EXERCISE DETAILS:
Below are some records; output exactly the lines from the line with "ATOM 139 O O" to the line with "ATOM 187 C CA", both ends kept, and nothing more.
▬▬▬▬▬▬▬▬▬▬
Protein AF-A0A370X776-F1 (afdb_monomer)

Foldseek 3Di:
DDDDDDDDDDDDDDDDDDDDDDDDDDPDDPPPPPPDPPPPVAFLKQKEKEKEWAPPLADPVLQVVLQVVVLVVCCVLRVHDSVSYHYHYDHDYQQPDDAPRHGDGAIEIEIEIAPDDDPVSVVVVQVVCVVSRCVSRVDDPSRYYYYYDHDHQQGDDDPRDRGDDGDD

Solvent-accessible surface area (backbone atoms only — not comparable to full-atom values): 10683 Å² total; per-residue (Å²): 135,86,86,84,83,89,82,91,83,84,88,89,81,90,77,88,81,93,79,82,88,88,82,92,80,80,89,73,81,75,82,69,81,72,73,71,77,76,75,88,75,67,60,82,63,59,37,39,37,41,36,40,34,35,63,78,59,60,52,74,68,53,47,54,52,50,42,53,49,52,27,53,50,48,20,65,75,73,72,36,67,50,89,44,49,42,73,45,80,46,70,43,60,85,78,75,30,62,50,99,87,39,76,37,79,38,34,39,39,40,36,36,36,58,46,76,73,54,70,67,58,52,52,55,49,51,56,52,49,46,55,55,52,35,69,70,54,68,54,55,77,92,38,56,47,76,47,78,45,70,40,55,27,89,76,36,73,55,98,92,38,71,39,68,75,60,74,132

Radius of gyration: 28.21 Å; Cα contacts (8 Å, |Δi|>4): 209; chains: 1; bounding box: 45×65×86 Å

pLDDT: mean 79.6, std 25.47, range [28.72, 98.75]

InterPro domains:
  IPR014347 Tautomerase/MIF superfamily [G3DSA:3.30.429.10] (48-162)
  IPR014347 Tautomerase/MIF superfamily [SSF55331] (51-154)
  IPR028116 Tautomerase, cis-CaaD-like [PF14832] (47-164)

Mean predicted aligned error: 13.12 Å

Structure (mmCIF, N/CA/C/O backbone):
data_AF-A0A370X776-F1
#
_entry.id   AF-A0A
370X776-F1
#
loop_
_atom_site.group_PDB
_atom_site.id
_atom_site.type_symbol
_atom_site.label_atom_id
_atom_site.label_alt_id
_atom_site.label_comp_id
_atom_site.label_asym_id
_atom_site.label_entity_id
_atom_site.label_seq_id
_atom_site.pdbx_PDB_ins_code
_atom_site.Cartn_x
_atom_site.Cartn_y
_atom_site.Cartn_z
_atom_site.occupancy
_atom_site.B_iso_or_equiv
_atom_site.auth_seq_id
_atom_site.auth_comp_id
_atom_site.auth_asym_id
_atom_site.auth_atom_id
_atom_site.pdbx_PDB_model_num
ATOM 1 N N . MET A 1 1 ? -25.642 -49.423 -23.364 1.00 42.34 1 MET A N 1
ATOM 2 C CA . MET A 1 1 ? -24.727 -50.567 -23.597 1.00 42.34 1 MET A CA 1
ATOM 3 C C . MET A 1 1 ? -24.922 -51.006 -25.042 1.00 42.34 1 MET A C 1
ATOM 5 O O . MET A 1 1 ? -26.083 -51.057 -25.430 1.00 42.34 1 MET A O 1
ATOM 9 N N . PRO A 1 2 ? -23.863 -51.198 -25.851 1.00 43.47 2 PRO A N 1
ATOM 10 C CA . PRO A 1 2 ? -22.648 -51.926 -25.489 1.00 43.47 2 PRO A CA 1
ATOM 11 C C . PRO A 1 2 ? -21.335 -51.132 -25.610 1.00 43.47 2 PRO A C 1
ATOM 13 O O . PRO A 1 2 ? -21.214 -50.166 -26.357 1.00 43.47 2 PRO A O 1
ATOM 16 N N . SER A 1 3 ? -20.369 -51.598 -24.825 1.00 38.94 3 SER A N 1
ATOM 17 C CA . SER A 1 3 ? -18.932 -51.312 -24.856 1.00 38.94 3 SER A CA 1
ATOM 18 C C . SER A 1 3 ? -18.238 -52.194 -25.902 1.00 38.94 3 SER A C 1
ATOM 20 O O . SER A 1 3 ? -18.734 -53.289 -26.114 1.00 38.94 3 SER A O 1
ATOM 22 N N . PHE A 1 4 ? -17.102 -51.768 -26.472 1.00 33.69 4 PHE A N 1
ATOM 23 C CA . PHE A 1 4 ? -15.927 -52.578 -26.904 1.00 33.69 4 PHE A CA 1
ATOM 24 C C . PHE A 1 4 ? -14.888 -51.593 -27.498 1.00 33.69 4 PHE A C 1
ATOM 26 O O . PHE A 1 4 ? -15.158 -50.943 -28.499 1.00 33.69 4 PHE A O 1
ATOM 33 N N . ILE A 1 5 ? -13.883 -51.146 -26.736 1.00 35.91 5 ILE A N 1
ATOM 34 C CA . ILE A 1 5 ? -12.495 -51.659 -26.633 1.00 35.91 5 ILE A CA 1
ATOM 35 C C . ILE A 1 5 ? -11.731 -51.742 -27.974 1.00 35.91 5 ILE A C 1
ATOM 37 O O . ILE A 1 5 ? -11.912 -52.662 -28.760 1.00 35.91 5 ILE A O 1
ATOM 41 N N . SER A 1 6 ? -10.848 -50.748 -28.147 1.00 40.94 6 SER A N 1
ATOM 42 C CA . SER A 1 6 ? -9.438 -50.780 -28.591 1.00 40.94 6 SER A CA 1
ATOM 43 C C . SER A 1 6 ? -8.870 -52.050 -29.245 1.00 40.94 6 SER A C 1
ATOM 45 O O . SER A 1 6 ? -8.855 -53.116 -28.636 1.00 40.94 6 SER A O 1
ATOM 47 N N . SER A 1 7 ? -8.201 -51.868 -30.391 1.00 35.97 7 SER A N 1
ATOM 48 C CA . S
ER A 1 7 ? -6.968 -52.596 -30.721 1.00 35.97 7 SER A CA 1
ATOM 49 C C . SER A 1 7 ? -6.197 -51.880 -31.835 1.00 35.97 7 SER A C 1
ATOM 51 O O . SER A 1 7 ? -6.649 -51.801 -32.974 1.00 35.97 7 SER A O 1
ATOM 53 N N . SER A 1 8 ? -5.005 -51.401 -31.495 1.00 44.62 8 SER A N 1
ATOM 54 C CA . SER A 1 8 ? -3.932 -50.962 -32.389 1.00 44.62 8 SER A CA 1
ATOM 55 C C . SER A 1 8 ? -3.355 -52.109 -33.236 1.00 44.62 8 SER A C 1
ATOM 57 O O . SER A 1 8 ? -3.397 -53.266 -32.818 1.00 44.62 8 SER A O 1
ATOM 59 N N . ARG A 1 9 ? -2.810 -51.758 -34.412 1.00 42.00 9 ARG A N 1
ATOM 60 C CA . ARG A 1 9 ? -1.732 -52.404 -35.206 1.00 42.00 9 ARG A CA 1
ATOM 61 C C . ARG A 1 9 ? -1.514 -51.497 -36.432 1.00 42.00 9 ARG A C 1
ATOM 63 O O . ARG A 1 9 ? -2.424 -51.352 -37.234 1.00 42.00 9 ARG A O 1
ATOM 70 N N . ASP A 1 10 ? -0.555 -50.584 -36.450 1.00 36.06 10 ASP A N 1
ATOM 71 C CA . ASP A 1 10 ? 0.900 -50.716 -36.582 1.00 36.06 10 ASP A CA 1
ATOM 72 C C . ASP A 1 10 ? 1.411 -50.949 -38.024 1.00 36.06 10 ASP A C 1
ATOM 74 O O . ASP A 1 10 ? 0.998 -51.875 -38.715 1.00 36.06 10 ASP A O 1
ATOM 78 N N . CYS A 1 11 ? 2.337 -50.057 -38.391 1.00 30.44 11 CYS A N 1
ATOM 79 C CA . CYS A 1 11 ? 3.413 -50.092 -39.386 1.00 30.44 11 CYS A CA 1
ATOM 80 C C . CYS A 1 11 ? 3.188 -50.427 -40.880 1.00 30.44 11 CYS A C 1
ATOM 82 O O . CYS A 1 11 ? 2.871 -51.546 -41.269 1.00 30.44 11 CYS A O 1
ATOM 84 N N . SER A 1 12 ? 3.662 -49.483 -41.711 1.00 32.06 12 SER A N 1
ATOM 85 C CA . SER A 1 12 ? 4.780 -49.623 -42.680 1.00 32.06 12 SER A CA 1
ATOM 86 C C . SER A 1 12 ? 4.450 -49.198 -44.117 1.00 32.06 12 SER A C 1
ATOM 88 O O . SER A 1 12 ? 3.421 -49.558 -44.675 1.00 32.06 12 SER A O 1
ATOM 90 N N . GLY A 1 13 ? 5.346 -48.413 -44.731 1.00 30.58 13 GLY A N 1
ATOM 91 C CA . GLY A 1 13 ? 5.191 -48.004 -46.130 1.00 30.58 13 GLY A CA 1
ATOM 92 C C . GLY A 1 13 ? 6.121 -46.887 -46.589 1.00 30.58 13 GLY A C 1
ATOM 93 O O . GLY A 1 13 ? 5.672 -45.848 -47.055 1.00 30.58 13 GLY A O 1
▬▬▬▬▬▬▬▬▬▬
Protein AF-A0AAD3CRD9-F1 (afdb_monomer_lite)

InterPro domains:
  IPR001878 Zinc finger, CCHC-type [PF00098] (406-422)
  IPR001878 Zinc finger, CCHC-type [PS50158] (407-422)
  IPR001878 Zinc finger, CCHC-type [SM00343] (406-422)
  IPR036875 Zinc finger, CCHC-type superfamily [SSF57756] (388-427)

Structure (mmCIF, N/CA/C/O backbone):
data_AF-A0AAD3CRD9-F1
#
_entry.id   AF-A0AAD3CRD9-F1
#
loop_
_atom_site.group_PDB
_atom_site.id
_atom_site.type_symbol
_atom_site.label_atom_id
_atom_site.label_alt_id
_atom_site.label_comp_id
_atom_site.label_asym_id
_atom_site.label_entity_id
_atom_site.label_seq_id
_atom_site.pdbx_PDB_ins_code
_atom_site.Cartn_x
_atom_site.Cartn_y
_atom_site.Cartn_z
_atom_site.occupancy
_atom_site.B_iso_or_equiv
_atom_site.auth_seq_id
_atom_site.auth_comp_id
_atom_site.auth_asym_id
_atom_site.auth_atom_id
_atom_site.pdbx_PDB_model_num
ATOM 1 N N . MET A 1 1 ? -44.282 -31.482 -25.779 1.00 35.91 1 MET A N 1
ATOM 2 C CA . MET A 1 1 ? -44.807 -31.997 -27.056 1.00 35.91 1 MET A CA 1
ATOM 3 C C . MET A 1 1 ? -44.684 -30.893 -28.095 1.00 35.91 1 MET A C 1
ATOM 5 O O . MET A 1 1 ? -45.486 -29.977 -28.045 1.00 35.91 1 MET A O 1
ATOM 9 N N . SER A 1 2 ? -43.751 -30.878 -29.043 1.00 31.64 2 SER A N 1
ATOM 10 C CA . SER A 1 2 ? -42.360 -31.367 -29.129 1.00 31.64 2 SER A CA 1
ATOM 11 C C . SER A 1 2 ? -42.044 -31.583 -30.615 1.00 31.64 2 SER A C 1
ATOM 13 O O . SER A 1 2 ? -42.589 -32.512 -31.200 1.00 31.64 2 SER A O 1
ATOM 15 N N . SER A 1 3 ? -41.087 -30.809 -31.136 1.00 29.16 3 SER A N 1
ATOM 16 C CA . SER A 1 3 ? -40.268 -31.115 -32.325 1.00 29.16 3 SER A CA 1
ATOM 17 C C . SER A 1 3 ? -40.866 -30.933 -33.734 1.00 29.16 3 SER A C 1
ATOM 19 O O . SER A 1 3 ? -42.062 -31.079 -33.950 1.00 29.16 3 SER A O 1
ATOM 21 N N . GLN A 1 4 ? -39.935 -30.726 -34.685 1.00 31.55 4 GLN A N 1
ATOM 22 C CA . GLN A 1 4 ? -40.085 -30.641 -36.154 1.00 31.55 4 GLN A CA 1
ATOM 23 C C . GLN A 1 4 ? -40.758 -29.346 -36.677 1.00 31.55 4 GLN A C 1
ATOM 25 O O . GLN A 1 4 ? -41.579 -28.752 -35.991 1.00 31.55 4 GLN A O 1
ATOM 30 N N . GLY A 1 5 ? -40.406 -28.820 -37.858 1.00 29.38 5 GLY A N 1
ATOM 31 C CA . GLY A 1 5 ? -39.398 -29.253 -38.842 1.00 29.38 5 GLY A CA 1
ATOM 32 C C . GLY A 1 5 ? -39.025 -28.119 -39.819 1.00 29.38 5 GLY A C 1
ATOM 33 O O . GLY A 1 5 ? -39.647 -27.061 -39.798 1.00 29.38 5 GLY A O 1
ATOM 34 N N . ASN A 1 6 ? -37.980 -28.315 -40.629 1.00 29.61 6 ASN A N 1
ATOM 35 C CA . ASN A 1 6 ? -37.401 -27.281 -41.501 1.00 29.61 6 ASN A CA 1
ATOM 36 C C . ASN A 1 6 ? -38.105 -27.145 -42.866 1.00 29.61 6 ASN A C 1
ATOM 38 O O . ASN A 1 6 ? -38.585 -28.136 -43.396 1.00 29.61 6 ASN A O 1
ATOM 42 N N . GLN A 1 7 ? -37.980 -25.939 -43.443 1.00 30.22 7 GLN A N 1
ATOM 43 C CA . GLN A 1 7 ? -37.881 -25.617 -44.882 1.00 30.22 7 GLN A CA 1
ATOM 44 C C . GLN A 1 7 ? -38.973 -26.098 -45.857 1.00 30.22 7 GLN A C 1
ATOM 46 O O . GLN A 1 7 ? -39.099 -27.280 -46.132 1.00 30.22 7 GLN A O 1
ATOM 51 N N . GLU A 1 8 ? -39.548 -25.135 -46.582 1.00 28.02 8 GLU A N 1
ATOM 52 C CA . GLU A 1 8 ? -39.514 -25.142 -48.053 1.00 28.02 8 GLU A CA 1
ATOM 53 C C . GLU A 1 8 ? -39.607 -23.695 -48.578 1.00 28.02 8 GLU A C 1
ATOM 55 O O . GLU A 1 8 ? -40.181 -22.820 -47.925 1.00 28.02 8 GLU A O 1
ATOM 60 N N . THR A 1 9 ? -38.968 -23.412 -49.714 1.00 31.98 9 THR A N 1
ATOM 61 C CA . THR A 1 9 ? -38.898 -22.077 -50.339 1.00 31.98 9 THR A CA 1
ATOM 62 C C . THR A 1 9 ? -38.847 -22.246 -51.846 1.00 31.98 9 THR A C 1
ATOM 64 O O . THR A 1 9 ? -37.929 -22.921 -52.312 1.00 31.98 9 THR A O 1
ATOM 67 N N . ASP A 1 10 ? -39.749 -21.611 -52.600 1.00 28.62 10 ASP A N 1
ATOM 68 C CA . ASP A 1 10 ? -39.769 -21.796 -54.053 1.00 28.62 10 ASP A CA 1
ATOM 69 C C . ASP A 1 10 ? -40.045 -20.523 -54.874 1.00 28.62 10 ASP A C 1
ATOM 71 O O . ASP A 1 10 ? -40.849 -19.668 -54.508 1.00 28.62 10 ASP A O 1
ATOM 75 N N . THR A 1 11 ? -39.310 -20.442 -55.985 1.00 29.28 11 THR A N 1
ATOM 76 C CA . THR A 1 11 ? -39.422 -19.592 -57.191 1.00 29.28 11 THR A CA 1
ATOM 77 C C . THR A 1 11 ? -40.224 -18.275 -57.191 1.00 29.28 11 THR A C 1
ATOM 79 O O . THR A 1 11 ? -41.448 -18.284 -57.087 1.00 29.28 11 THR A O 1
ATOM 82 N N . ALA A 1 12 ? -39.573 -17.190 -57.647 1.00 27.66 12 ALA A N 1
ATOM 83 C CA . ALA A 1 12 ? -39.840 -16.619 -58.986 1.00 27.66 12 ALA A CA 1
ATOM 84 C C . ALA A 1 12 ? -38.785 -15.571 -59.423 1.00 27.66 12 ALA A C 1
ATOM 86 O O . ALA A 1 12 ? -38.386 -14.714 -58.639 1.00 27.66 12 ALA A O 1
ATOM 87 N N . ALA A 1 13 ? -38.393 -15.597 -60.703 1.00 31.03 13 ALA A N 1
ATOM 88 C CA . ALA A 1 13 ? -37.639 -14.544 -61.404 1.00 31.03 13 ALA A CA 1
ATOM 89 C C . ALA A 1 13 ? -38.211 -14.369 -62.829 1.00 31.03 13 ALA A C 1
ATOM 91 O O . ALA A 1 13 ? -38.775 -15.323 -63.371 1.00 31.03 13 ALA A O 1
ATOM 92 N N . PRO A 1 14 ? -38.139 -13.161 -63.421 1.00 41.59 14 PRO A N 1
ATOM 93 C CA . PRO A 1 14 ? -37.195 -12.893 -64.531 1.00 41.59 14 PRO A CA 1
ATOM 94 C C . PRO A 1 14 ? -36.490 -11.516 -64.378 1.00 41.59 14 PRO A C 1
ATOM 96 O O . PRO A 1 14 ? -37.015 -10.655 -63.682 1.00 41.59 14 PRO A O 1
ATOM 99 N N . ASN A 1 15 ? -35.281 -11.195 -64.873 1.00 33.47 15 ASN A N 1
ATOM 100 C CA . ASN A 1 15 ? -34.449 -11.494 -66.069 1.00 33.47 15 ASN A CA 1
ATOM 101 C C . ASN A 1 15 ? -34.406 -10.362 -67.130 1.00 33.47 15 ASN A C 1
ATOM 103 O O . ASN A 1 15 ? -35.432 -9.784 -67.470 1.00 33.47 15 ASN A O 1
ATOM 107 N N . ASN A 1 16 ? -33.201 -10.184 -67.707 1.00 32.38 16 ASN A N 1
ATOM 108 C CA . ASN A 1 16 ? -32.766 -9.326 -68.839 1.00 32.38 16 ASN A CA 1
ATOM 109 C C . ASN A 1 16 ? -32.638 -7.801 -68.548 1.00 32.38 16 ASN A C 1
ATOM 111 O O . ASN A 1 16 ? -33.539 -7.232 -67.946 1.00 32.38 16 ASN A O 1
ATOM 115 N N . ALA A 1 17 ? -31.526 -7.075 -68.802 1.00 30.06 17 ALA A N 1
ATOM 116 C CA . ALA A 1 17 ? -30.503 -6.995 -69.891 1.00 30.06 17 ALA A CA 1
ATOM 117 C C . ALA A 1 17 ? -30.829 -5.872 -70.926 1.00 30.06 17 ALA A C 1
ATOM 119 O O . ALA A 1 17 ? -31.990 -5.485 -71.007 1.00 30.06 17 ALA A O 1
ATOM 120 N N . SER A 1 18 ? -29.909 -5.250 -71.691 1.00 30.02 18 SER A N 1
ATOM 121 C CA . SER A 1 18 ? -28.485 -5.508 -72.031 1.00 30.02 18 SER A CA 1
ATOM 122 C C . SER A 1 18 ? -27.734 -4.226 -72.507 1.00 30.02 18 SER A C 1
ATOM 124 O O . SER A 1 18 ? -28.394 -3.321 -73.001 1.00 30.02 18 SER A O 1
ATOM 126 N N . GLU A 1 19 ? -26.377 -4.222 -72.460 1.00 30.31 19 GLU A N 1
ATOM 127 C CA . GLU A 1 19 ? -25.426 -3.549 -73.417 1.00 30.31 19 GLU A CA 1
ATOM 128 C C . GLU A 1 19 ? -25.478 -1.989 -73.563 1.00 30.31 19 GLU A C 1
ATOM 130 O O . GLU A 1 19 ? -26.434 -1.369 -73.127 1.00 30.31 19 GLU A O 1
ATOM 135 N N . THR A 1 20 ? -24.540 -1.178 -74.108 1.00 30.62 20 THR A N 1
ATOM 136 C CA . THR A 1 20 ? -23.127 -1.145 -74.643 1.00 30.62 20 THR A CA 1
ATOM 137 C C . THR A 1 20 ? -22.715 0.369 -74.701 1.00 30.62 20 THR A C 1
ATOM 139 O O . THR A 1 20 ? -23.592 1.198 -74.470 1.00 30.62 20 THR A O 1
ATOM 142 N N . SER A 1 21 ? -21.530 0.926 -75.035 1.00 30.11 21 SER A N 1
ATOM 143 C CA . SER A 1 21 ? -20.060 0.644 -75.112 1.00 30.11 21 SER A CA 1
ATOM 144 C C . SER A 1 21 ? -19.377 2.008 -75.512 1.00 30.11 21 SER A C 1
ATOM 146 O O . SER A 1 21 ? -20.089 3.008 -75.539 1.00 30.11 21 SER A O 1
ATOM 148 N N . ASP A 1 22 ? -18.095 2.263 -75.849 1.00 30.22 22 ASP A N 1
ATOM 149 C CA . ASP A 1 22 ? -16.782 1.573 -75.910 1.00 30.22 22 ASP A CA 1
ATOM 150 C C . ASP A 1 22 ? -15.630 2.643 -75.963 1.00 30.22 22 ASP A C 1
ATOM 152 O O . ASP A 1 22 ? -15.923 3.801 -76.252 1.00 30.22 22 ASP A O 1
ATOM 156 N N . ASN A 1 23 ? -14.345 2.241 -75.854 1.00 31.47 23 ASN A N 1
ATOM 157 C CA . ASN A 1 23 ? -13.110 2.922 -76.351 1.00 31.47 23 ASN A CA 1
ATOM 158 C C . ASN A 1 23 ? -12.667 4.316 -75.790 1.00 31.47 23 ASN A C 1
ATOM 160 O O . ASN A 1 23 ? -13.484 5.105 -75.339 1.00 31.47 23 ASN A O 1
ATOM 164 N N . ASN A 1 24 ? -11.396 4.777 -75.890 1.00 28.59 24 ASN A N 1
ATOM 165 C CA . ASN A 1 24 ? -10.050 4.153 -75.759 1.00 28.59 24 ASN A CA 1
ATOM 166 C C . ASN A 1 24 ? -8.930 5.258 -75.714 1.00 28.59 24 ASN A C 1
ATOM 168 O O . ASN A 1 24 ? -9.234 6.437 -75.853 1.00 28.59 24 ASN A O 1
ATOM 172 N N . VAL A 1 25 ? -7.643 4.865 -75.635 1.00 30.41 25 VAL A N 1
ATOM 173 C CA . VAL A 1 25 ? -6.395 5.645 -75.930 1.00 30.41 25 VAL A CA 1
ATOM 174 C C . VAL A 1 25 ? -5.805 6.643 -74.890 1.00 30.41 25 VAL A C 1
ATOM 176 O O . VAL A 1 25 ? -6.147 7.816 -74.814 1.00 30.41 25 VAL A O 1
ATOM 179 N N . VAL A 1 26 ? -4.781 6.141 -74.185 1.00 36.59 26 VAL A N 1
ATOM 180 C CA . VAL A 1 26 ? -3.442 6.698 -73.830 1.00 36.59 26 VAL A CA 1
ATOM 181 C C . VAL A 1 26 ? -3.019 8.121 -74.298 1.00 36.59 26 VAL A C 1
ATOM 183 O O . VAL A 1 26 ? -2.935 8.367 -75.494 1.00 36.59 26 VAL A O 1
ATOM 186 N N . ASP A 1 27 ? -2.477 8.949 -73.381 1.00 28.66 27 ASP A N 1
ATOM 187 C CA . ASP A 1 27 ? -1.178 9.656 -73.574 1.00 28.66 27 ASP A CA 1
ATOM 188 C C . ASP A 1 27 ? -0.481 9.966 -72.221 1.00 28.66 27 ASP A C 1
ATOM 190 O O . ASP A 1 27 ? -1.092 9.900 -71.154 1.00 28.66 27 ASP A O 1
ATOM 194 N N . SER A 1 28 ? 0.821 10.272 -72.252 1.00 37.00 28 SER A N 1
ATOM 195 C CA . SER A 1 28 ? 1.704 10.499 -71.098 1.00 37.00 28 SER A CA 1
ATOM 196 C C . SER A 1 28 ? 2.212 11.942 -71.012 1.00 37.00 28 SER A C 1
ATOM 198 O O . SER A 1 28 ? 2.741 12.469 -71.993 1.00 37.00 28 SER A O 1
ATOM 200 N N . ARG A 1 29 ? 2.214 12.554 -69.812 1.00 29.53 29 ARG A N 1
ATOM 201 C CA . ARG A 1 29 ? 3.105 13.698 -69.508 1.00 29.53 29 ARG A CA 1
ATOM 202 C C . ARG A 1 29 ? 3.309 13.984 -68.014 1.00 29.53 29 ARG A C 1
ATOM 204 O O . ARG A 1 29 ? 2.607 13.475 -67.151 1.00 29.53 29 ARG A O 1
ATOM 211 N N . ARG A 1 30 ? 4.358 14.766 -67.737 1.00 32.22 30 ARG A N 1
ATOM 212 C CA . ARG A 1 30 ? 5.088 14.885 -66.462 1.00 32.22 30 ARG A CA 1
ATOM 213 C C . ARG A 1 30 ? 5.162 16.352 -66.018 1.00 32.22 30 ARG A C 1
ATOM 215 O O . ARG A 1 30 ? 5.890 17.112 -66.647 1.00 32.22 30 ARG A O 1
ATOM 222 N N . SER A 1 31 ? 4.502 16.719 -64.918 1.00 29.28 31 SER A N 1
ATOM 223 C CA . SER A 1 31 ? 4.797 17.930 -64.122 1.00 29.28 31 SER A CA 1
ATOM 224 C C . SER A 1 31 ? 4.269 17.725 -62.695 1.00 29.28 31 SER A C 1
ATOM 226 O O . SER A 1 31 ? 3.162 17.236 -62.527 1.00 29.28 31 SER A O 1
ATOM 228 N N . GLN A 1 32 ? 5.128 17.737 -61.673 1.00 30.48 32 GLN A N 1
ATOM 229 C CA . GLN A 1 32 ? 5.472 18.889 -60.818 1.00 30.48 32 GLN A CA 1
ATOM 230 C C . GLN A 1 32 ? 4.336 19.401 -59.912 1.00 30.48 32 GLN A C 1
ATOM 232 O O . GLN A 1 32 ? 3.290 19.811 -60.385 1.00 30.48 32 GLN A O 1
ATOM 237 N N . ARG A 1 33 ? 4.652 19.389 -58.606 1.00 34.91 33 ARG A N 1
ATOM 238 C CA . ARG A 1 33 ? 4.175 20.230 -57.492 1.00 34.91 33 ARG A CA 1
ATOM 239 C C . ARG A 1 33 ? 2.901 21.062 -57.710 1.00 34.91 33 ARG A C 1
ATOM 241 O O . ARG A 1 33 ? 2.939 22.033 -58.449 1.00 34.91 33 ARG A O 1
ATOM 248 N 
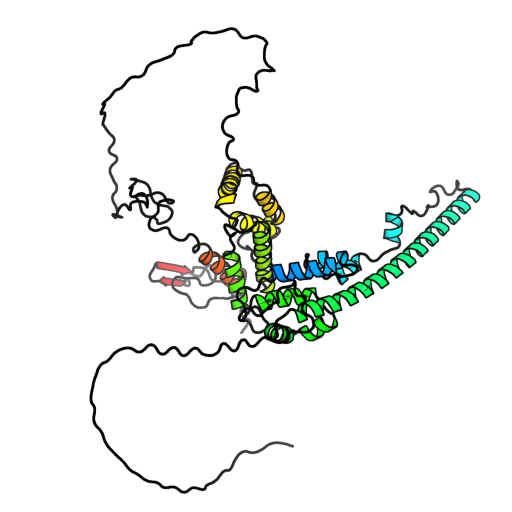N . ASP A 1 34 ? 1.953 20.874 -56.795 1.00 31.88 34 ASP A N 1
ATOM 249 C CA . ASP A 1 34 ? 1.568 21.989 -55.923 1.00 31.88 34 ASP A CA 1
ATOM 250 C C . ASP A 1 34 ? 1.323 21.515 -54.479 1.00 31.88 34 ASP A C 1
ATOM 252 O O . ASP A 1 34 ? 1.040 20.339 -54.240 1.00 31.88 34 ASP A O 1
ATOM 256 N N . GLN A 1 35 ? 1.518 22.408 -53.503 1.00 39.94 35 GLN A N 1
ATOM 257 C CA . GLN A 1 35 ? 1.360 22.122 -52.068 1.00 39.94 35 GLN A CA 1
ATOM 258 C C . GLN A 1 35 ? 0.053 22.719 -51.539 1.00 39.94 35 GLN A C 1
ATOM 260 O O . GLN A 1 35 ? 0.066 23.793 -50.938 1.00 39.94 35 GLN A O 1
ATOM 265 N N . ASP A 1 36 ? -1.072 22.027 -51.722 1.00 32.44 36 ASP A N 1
▬▬▬▬▬▬▬▬▬▬
WRITTEN ANSWER:
ATOM 139 O O . THR A 1 20 ? -23.592 1.198 -74.470 1.00 30.62 20 THR A O 1
ATOM 142 N N . SER A 1 21 ? -21.530 0.926 -75.035 1.00 30.11 21 SER A N 1
ATOM 143 C CA . SER A 1 21 ? -20.060 0.644 -75.112 1.00 30.11 21 SER A CA 1
ATOM 144 C C . SER A 1 21 ? -19.377 2.008 -75.512 1.00 30.11 21 SER A C 1
ATOM 146 O O . SER A 1 21 ? -20.089 3.008 -75.539 1.00 30.11 21 SER A O 1
ATOM 148 N N . ASP A 1 22 ? -18.095 2.263 -75.849 1.00 30.22 22 ASP A N 1
ATOM 149 C CA . ASP A 1 22 ? -16.782 1.573 -75.910 1.00 30.22 22 ASP A CA 1
ATOM 150 C C . ASP A 1 22 ? -15.630 2.643 -75.963 1.00 30.22 22 ASP A C 1
ATOM 152 O O . ASP A 1 22 ? -15.923 3.801 -76.252 1.00 30.22 22 ASP A O 1
ATOM 156 N N . ASN A 1 23 ? -14.345 2.241 -75.854 1.00 31.47 23 ASN A N 1
ATOM 157 C CA . ASN A 1 23 ? -13.110 2.922 -76.351 1.00 31.47 23 ASN A CA 1
ATOM 158 C C . ASN A 1 23 ? -12.667 4.316 -75.790 1.00 31.47 23 ASN A C 1
ATOM 160 O O . ASN A 1 23 ? -13.484 5.105 -75.339 1.00 31.47 23 ASN A O 1
ATOM 164 N N . ASN A 1 24 ? -11.396 4.777 -75.890 1.00 28.59 24 ASN A N 1
ATOM 165 C CA . ASN A 1 24 ? -10.050 4.153 -75.759 1.00 28.59 24 ASN A CA 1
ATOM 166 C C . ASN A 1 24 ? -8.930 5.258 -75.714 1.00 28.59 24 ASN A C 1
ATOM 168 O O . ASN A 1 24 ? -9.234 6.437 -75.853 1.00 28.59 24 ASN A O 1
ATOM 172 N N . VAL A 1 25 ? -7.643 4.865 -75.635 1.00 30.41 25 VAL A N 1
ATOM 173 C CA . VAL A 1 25 ? -6.395 5.645 -75.930 1.00 30.41 25 VAL A CA 1
ATOM 174 C C . VAL A 1 25 ? -5.805 6.643 -74.890 1.00 30.41 25 VAL A C 1
ATOM 176 O O . VAL A 1 25 ? -6.147 7.816 -74.814 1.00 30.41 25 VAL A O 1
ATOM 179 N N . VAL A 1 26 ? -4.781 6.141 -74.185 1.00 36.59 26 VAL A N 1
ATOM 180 C CA . VAL A 1 26 ? -3.442 6.698 -73.830 1.00 36.59 26 VAL A CA 1
ATOM 181 C C . VAL A 1 26 ? -3.019 8.121 -74.298 1.00 36.59 26 VAL A C 1
ATOM 183 O O . VAL A 1 26 ? -2.935 8.367 -75.494 1.00 36.59 26 VAL A O 1
ATOM 186 N N . ASP A 1 27 ? -2.477 8.949 -73.381 1.00 28.66 27 ASP A N 1
ATOM 187 C CA . ASP A 1 27 ? -1.178 9.656 -73.574 1.00 28.66 27 ASP A CA 1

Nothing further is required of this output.